Cluster Computing | 2018
Awais Mahmood; Ghulam Muhammad; Mansour Alsulaiman; Habib Dhahri; Esam Othman; Mohammed Faisal
A new speech feature extraction technique called moving average multi directional local features (MA-MDLF) is presented in this paper. This method is based on linear regression (LR) and moving average (MA) in the time–frequency plane. Three-point LR is taken along time axis and frequency axis, and 3 points MA is taken along 45° and 135° in the time–frequency plane. The LR captures the voice onset\offset, formant contour, while the moving average captures the dynamics on time–frequency axes which can be seen as voiceprints. The MA-MDLF performance is compared to commonly used speech features in speaker recognition. The comparison is performed in a speaker recognition system (SRS) for three different conditions, namely clean speech, mobile speech, and cross channel. MA-MDLF has shown better performance than the baseline MFCC, RASTA-PLP and LPCC. In clean and mobile speech, MA-MDLF feature performs the best and also in the cross channel task MA-MDLF performed excellent. We also evaluated the MA-MDLF using three speech databases, namely KSU, LDC Babylon and TIMITdatabases, and found that MA-MDLF outperformed the other commonly used features with speech from all the three databases. The first and second databases are for Arabic speech while third is for English speech.
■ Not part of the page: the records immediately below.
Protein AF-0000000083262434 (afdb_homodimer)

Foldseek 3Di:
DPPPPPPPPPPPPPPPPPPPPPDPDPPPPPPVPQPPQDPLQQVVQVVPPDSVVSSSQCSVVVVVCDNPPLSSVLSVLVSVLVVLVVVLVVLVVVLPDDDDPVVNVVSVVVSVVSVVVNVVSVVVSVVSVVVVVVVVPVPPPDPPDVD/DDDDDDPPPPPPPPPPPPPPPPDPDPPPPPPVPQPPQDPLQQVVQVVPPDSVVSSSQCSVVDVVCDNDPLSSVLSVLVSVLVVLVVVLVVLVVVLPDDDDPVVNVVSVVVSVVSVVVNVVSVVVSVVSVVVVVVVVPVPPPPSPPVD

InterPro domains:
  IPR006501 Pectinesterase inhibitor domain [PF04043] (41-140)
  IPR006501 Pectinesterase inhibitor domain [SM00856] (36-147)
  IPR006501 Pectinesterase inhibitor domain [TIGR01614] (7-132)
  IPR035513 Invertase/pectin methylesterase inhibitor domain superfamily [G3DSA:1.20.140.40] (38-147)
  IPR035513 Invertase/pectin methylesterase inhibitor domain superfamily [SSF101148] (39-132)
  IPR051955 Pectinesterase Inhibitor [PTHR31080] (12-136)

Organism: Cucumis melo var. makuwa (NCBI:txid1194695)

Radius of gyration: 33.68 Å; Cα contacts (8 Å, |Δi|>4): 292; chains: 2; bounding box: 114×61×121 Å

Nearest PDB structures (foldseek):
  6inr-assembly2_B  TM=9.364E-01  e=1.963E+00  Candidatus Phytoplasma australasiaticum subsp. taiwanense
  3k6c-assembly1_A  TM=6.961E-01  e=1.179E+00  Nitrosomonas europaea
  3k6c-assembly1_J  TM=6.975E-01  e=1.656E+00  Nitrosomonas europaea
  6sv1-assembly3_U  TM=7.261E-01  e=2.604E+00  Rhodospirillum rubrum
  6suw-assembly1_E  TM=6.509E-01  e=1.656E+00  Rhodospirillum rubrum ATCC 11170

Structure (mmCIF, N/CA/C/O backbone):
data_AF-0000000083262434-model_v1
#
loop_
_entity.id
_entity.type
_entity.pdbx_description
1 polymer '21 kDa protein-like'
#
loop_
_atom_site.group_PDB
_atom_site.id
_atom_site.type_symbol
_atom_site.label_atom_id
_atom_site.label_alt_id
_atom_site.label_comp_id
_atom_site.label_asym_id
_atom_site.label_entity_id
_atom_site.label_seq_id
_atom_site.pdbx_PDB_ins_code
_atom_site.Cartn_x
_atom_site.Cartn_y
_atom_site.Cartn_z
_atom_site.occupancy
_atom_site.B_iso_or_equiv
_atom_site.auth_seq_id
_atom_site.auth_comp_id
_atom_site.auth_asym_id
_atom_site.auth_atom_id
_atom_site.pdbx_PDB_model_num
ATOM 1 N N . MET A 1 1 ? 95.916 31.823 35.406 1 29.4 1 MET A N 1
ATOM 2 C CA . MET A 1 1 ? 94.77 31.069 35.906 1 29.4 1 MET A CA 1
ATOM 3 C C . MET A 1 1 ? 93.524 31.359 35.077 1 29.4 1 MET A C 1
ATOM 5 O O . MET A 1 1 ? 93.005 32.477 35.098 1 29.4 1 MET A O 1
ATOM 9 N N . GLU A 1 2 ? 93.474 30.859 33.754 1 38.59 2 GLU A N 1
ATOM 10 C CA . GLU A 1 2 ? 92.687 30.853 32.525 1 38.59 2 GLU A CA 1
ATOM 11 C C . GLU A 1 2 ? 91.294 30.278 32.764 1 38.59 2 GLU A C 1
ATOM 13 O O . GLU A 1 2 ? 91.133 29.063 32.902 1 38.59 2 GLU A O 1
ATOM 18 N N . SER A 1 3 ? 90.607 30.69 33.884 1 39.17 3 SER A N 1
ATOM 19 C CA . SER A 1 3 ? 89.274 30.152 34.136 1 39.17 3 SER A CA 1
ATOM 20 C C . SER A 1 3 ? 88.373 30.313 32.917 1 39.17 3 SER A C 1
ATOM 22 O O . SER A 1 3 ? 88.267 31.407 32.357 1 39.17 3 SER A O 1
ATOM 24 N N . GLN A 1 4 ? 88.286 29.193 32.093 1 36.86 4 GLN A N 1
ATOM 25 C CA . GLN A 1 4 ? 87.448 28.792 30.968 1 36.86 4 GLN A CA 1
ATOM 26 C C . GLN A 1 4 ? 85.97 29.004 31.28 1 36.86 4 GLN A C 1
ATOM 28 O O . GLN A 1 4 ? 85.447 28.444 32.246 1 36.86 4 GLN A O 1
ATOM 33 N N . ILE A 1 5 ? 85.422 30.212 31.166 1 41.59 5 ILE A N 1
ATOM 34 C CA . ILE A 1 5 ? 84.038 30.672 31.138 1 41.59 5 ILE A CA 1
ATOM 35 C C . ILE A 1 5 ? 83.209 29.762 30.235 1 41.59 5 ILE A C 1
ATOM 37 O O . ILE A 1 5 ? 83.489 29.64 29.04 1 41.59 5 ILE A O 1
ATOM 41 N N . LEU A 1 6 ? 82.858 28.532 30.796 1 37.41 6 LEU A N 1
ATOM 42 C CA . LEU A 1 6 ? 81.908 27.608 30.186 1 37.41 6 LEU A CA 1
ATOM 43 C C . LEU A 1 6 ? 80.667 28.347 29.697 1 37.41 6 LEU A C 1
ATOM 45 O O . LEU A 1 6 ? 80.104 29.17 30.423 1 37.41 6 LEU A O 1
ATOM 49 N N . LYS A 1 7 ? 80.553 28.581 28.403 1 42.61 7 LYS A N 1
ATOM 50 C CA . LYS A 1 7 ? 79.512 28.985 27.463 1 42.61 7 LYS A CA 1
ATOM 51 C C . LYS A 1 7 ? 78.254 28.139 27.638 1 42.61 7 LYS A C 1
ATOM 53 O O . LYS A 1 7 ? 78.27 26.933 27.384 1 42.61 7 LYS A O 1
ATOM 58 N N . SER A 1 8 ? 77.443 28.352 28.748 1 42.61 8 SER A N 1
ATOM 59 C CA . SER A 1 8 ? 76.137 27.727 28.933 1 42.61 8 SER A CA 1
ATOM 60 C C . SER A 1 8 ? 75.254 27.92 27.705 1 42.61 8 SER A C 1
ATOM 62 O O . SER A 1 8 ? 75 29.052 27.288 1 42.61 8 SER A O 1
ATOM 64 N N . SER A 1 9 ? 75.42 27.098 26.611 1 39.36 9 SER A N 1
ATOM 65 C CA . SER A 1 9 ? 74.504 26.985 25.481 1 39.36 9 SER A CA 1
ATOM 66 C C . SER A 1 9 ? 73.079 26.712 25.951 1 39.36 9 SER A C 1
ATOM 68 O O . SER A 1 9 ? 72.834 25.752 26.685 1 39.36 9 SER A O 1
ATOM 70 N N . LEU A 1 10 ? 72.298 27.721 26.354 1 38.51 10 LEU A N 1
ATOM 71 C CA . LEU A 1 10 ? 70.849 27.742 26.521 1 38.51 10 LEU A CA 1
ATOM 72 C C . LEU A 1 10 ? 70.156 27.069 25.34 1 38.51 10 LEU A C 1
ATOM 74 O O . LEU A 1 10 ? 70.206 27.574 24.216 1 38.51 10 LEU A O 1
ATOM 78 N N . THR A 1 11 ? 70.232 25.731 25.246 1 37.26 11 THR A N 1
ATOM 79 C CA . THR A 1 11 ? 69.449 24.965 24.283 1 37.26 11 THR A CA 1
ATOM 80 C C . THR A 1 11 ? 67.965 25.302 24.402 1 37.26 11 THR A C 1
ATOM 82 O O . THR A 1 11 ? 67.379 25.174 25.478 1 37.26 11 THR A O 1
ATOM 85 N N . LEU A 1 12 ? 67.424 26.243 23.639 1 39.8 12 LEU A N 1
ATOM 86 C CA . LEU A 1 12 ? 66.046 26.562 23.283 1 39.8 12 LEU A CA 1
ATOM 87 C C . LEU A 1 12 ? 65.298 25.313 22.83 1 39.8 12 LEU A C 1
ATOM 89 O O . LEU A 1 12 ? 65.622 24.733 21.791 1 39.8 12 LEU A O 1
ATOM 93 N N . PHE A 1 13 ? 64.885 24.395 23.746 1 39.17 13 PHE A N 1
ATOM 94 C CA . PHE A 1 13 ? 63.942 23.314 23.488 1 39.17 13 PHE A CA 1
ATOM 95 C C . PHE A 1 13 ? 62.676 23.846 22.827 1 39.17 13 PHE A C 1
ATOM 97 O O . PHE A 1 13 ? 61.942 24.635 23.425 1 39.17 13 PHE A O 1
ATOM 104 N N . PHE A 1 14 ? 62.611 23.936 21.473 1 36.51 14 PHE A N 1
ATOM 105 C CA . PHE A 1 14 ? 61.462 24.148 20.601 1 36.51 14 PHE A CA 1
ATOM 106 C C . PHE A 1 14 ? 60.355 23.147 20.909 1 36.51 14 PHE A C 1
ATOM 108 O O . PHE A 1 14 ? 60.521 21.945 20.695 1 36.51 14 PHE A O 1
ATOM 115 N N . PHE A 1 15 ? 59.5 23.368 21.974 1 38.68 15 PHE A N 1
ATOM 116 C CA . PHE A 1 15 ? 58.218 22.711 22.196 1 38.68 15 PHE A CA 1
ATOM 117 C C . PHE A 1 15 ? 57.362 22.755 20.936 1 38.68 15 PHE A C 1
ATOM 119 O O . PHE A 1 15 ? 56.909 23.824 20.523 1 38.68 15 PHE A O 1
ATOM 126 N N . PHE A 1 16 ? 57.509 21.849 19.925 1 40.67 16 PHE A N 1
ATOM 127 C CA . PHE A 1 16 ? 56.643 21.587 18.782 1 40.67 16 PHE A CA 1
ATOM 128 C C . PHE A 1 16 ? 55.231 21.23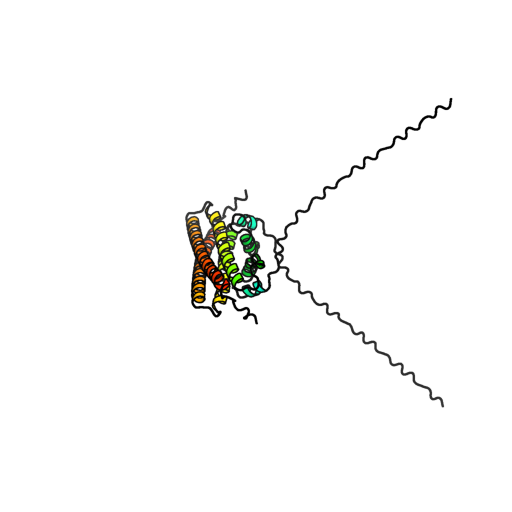8 19.24 1 40.67 16 PHE A C 1
ATOM 130 O O . PHE A 1 16 ? 55.007 20.174 19.82 1 40.67 16 PHE A O 1
ATOM 137 N N . ILE A 1 17 ? 54.394 22.224 19.604 1 39.95 17 ILE A N 1
ATOM 138 C CA . ILE A 1 17 ? 52.952 22.105 19.789 1 39.95 17 ILE A CA 1
ATOM 139 C C . ILE A 1 17 ? 52.33 21.432 18.567 1 39.95 17 ILE A C 1
ATOM 141 O O . ILE A 1 17 ? 52.387 21.97 17.459 1 39.95 17 ILE A O 1
ATOM 145 N N . ILE A 1 18 ? 52.268 20.098 18.555 1 41.6 18 ILE A N 1
ATOM 146 C CA . ILE A 1 18 ? 51.521 19.295 17.593 1 41.6 18 ILE A CA 1
ATOM 147 C C . ILE A 1 18 ? 50.048 19.699 17.616 1 41.6 18 ILE A C 1
ATOM 149 O O . ILE A 1 18 ? 49.361 19.507 18.622 1 41.6 18 ILE A O 1
ATOM 153 N N . LEU A 1 19 ? 49.62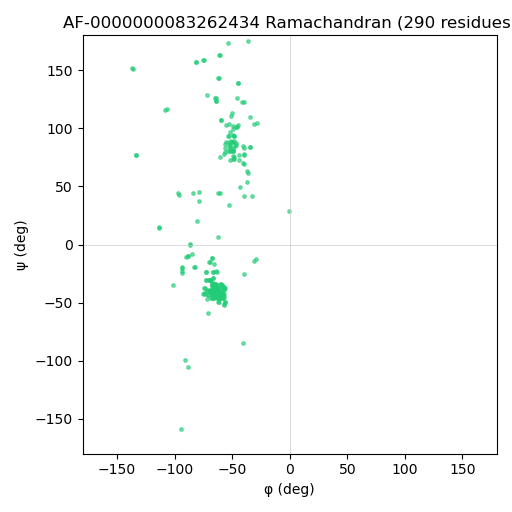6 20.851 16.986 1 41.02 19 LEU A N 1
ATOM 154 C CA . LEU A 1 19 ? 48.239 21.176 16.671 1 41.02 19 LEU A CA 1
ATOM 155 C C . LEU A 1 19 ? 47.554 20.01 15.967 1 41.02 19 LEU A C 1
ATOM 157 O O . LEU A 1 19 ? 47.885 19.688 14.824 1 41.02 19 LEU A O 1
ATOM 161 N N . THR A 1 20 ? 47.201 19.006 16.724 1 40.46 20 THR A N 1
ATOM 162 C CA . THR A 1 20 ? 46.313 17.979 16.191 1 40.46 20 THR A CA 1
ATOM 163 C C . THR A 1 20 ? 45.018 18.599 15.673 1 40.46 20 THR A C 1
ATOM 165 O O . THR A 1 20 ? 44.332 19.317 16.404 1 40.46 20 THR A O 1
ATOM 168 N N . THR A 1 21 ? 45.002 19.049 14.428 1 43.42 21 THR A N 1
ATOM 169 C CA . THR A 1 21 ? 43.792 19.403 13.694 1 43.42 21 THR A CA 1
ATOM 170 C C . THR A 1 21 ? 42.742 18.302 13.818 1 43.42 21 THR A C 1
ATOM 172 O O . THR A 1 21 ? 43.015 17.14 13.509 1 43.42 21 THR A O 1
ATOM 175 N N . PHE A 1 22 ? 41.88 18.357 14.854 1 42.25 22 PHE A N 1
ATOM 176 C CA . PHE A 1 22 ? 40.65 17.576 14.876 1 42.25 22 PHE A CA 1
ATOM 177 C C . PHE A 1 22 ? 39.835 17.813 13.61 1 42.25 22 PHE A C 1
ATOM 179 O O . PHE A 1 22 ? 39.42 18.941 13.335 1 42.25 22 PHE A O 1
ATOM 186 N N . THR A 1 23 ? 40.135 17.085 12.53 1 44.53 23 THR A N 1
ATOM 187 C CA . THR A 1 23 ? 39.261 17.101 11.362 1 44.53 23 THR A CA 1
ATOM 188 C C . THR A 1 23 ? 37.86 16.621 11.728 1 44.53 23 THR A C 1
ATOM 190 O O . THR A 1 23 ? 37.705 15.635 12.452 1 44.53 23 THR A O 1
ATOM 193 N N . PRO A 1 24 ? 36.897 17.513 11.796 1 43.12 24 PRO A N 1
ATOM 194 C CA . PRO A 1 24 ? 35.518 17.053 11.973 1 43.12 24 PRO A CA 1
ATOM 195 C C . PRO A 1 24 ? 35.126 15.965 10.976 1 43.12 24 PRO A C 1
ATOM 197 O O . PRO A 1 24 ? 35.592 15.972 9.834 1 43.12 24 PRO A O 1
ATOM 200 N N . SER A 1 25 ? 34.893 14.743 11.478 1 38.85 25 SER A N 1
ATOM 201 C CA . SER A 1 25 ? 34.337 13.654 10.683 1 38.85 25 SER A CA 1
ATOM 202 C C . SER A 1 25 ? 33.017 14.06 10.036 1 38.85 25 SER A C 1
ATOM 204 O O . SER A 1 25 ? 32.127 14.586 10.707 1 38.85 25 SER A O 1
ATOM 206 N N . ALA A 1 26 ? 32.881 14.39 8.747 1 35.61 26 ALA A N 1
ATOM 207 C CA . ALA A 1 26 ? 31.655 14.587 7.979 1 35.61 26 ALA A CA 1
ATOM 208 C C . ALA A 1 26 ? 30.692 13.42 8.174 1 35.61 26 ALA A C 1
ATOM 210 O O . ALA A 1 26 ? 31.11 12.26 8.21 1 35.61 26 ALA A O 1
ATOM 211 N N . VAL A 1 27 ? 29.67 13.547 8.982 1 33.92 27 VAL A N 1
ATOM 212 C CA . VAL A 1 27 ? 28.536 12.629 8.969 1 33.92 27 VAL A CA 1
ATOM 213 C C . VAL A 1 27 ? 28.09 12.378 7.531 1 33.92 27 VAL A C 1
ATOM 215 O O . VAL A 1 27 ? 28.025 13.308 6.723 1 33.92 27 VAL A O 1
ATOM 218 N N . ALA A 1 28 ? 28.458 11.239 6.909 1 33.16 28 ALA A N 1
ATOM 219 C CA . ALA A 1 28 ? 27.944 10.752 5.632 1 33.16 28 ALA A CA 1
ATOM 220 C C . ALA A 1 28 ? 26.418 10.777 5.609 1 33.16 28 ALA A C 1
ATOM 222 O O . ALA A 1 28 ? 25.769 10.265 6.524 1 33.16 28 ALA A O 1
ATOM 223 N N . SER A 1 29 ? 25.859 11.814 5.116 1 32.47 29 SER A N 1
ATOM 224 C CA . SER A 1 29 ? 24.446 11.751 4.759 1 32.47 29 SER A CA 1
ATOM 225 C C . SER A 1 29 ? 24.133 10.489 3.961 1 32.47 29 SER A C 1
ATOM 227 O O . SER A 1 29 ? 24.79 10.204 2.958 1 32.47 29 SER A O 1
ATOM 229 N N . SER A 1 30 ? 23.837 9.379 4.647 1 32.7 30 SER A N 1
ATOM 230 C CA . SER A 1 30 ? 23.358 8.23 3.885 1 32.7 30 SER A CA 1
ATOM 231 C C . SER A 1 30 ? 22.393 8.66 2.785 1 32.7 30 SER A C 1
ATOM 233 O O . SER A 1 30 ? 21.311 9.177 3.068 1 32.7 30 SER A O 1
ATOM 235 N N . SER A 1 31 ? 22.935 9.292 1.825 1 33.81 31 SER A N 1
ATOM 236 C CA . SER A 1 31 ? 22.132 9.464 0.619 1 33.81 31 SER A CA 1
ATOM 237 C C . SER A 1 31 ? 21.346 8.198 0.294 1 33.81 31 SER A C 1
ATOM 239 O O . SER A 1 31 ? 21.922 7.114 0.184 1 33.81 31 SER A O 1
ATOM 241 N N . SER A 1 32 ? 20.189 8.016 0.881 1 37.69 32 SER A N 1
ATOM 242 C CA . SER A 1 32 ? 19.359 6.913 0.408 1 37.69 32 SER A CA 1
ATOM 243 C C . SER A 1 32 ? 19.472 6.744 -1.104 1 37.69 32 SER A C 1
ATOM 245 O O . SER A 1 32 ? 19.076 7.63 -1.864 1 37.69 32 SER A O 1
ATOM 247 N N . THR A 1 33 ? 20.591 6.439 -1.608 1 38.82 33 THR A N 1
ATOM 248 C CA . THR A 1 33 ? 20.842 6.071 -2.997 1 38.82 33 THR A CA 1
ATOM 249 C C . THR A 1 33 ? 19.665 5.287 -3.57 1 38.82 33 THR A C 1
ATOM 251 O O . THR A 1 33 ? 19.273 4.255 -3.02 1 38.82 33 THR A O 1
ATOM 254 N N . VAL A 1 34 ? 18.691 6.05 -4.018 1 46.61 34 VAL A N 1
ATOM 255 C CA . VAL A 1 34 ? 17.62 5.359 -4.727 1 46.61 34 VAL A CA 1
ATOM 256 C C . VAL A 1 34 ? 18.209 4.267 -5.617 1 46.61 34 VAL A C 1
ATOM 258 O O . VAL A 1 34 ? 18.981 4.555 -6.535 1 46.61 34 VAL A O 1
ATOM 261 N N . ARG A 1 35 ? 18.632 3.15 -5.257 1 59.54 35 ARG A N 1
ATOM 262 C CA . ARG A 1 35 ? 19.084 1.998 -6.032 1 59.54 35 ARG A CA 1
ATOM 263 C C . ARG A 1 35 ? 18.184 1.765 -7.241 1 59.54 35 ARG A C 1
ATOM 265 O O . ARG A 1 35 ? 16.965 1.925 -7.154 1 59.54 35 ARG A O 1
ATOM 272 N N . PRO A 1 36 ? 18.89 1.778 -8.514 1 78.49 36 PRO A N 1
ATOM 273 C CA . PRO A 1 36 ? 18.102 1.482 -9.713 1 78.49 36 PRO A CA 1
ATOM 274 C C . PRO A 1 36 ? 17.17 0.287 -9.526 1 78.49 36 PRO A C 1
ATOM 276 O O . PRO A 1 36 ? 17.519 -0.67 -8.831 1 78.49 36 PRO A O 1
ATOM 279 N N . VAL A 1 37 ? 16.091 0.533 -10.052 1 87.85 37 VAL A N 1
ATOM 280 C CA . VAL A 1 37 ? 15.103 -0.54 -10.008 1 87.85 37 VAL A CA 1
ATOM 281 C C . VAL A 1 37 ? 15.6 -1.735 -10.819 1 87.85 37 VAL A C 1
ATOM 283 O O . VAL A 1 37 ? 16.012 -1.582 -11.971 1 87.85 37 VAL A O 1
ATOM 286 N N . LYS A 1 38 ? 15.645 -2.9 -10.264 1 91.88 38 LYS A N 1
ATOM 287 C CA . LYS A 1 38 ? 16.06 -4.12 -10.95 1 91.88 38 LYS A CA 1
ATOM 288 C C . LYS A 1 38 ? 15.125 -4.443 -12.112 1 91.88 38 LYS A C 1
ATOM 290 O O . LYS A 1 38 ? 13.91 -4.265 -12.006 1 91.88 38 LYS A O 1
ATOM 295 N N . PRO A 1 39 ? 15.625 -4.972 -13.249 1 91.82 39 PRO A N 1
ATOM 296 C CA . PRO A 1 39 ? 14.825 -5.221 -14.45 1 91.82 39 PRO A CA 1
ATOM 297 C C . PRO A 1 39 ? 13.628 -6.131 -14.184 1 91.82 39 PRO A C 1
ATOM 299 O O . PRO A 1 39 ? 12.542 -5.903 -14.722 1 91.82 39 PRO A O 1
ATOM 302 N N . HIS A 1 40 ? 13.779 -7.128 -13.366 1 90.81 40 HIS A N 1
ATOM 303 C CA . HIS A 1 40 ? 12.673 -8.049 -13.136 1 90.81 40 HIS A CA 1
ATOM 304 C C . HIS A 1 40 ? 11.546 -7.375 -12.36 1 90.81 40 HIS A C 1
ATOM 306 O O . HIS A 1 40 ? 10.374 -7.709 -12.543 1 90.81 40 HIS A O 1
ATOM 312 N N . ILE A 1 41 ? 11.906 -6.444 -11.528 1 94.13 41 ILE A N 1
ATOM 313 C CA . ILE A 1 41 ? 10.897 -5.671 -10.813 1 94.13 41 ILE A CA 1
ATOM 314 C C . ILE A 1 41 ? 10.186 -4.729 -11.782 1 94.13 41 ILE A C 1
ATOM 316 O O . ILE A 1 41 ? 8.956 -4.631 -11.773 1 94.13 41 ILE A O 1
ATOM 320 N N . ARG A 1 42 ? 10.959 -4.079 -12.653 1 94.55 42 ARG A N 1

2017 International Conference on Informatics, Health & Technology (ICIHT) | 2017
Zulfiqar Ali; Mansour Alsulaiman; Ghulam Muhammad; Ahmed Al-nasheri; Awais Mahmood
Data mining has a great potential in different areas of health informatics. Data mining in health industry can minimize the health cost as well as reduces the risk of life by informing a person at initial stage. An automatic classification system capable of mining pathological data may contribute in health informatics significantly. In this paper, an automatic system to differentiate between pathological and normal data is developed. The developed system mines the pathological data on the basis of an acoustic analysis. The purpose of the acoustic analysis is to estimate the auditory spectrum of a voice sample by using the principle of the human auditory system called as critical bandwidths. The estimated auditory spectrum simulates the behavior of a human ear and acts like an expert clinician who can identify a pathological voice by hearing. The pathological data used for this study is recorded from the people who are suffering from more than 100 different types of voice disorders. Voice of a disordered patient feels noisy, harsh, strain, breathy and unpleasant to ears. During the training phase of the proposed system, it takes labeled normal and pathological data to generate acoustic models by using the Gaussian mixture model. While in deployment phase, an unknown and unlabeled voice sample is given to the system to determine its type, i.e. normal or pathological. The best obtained accuracy of the system is 99.50%.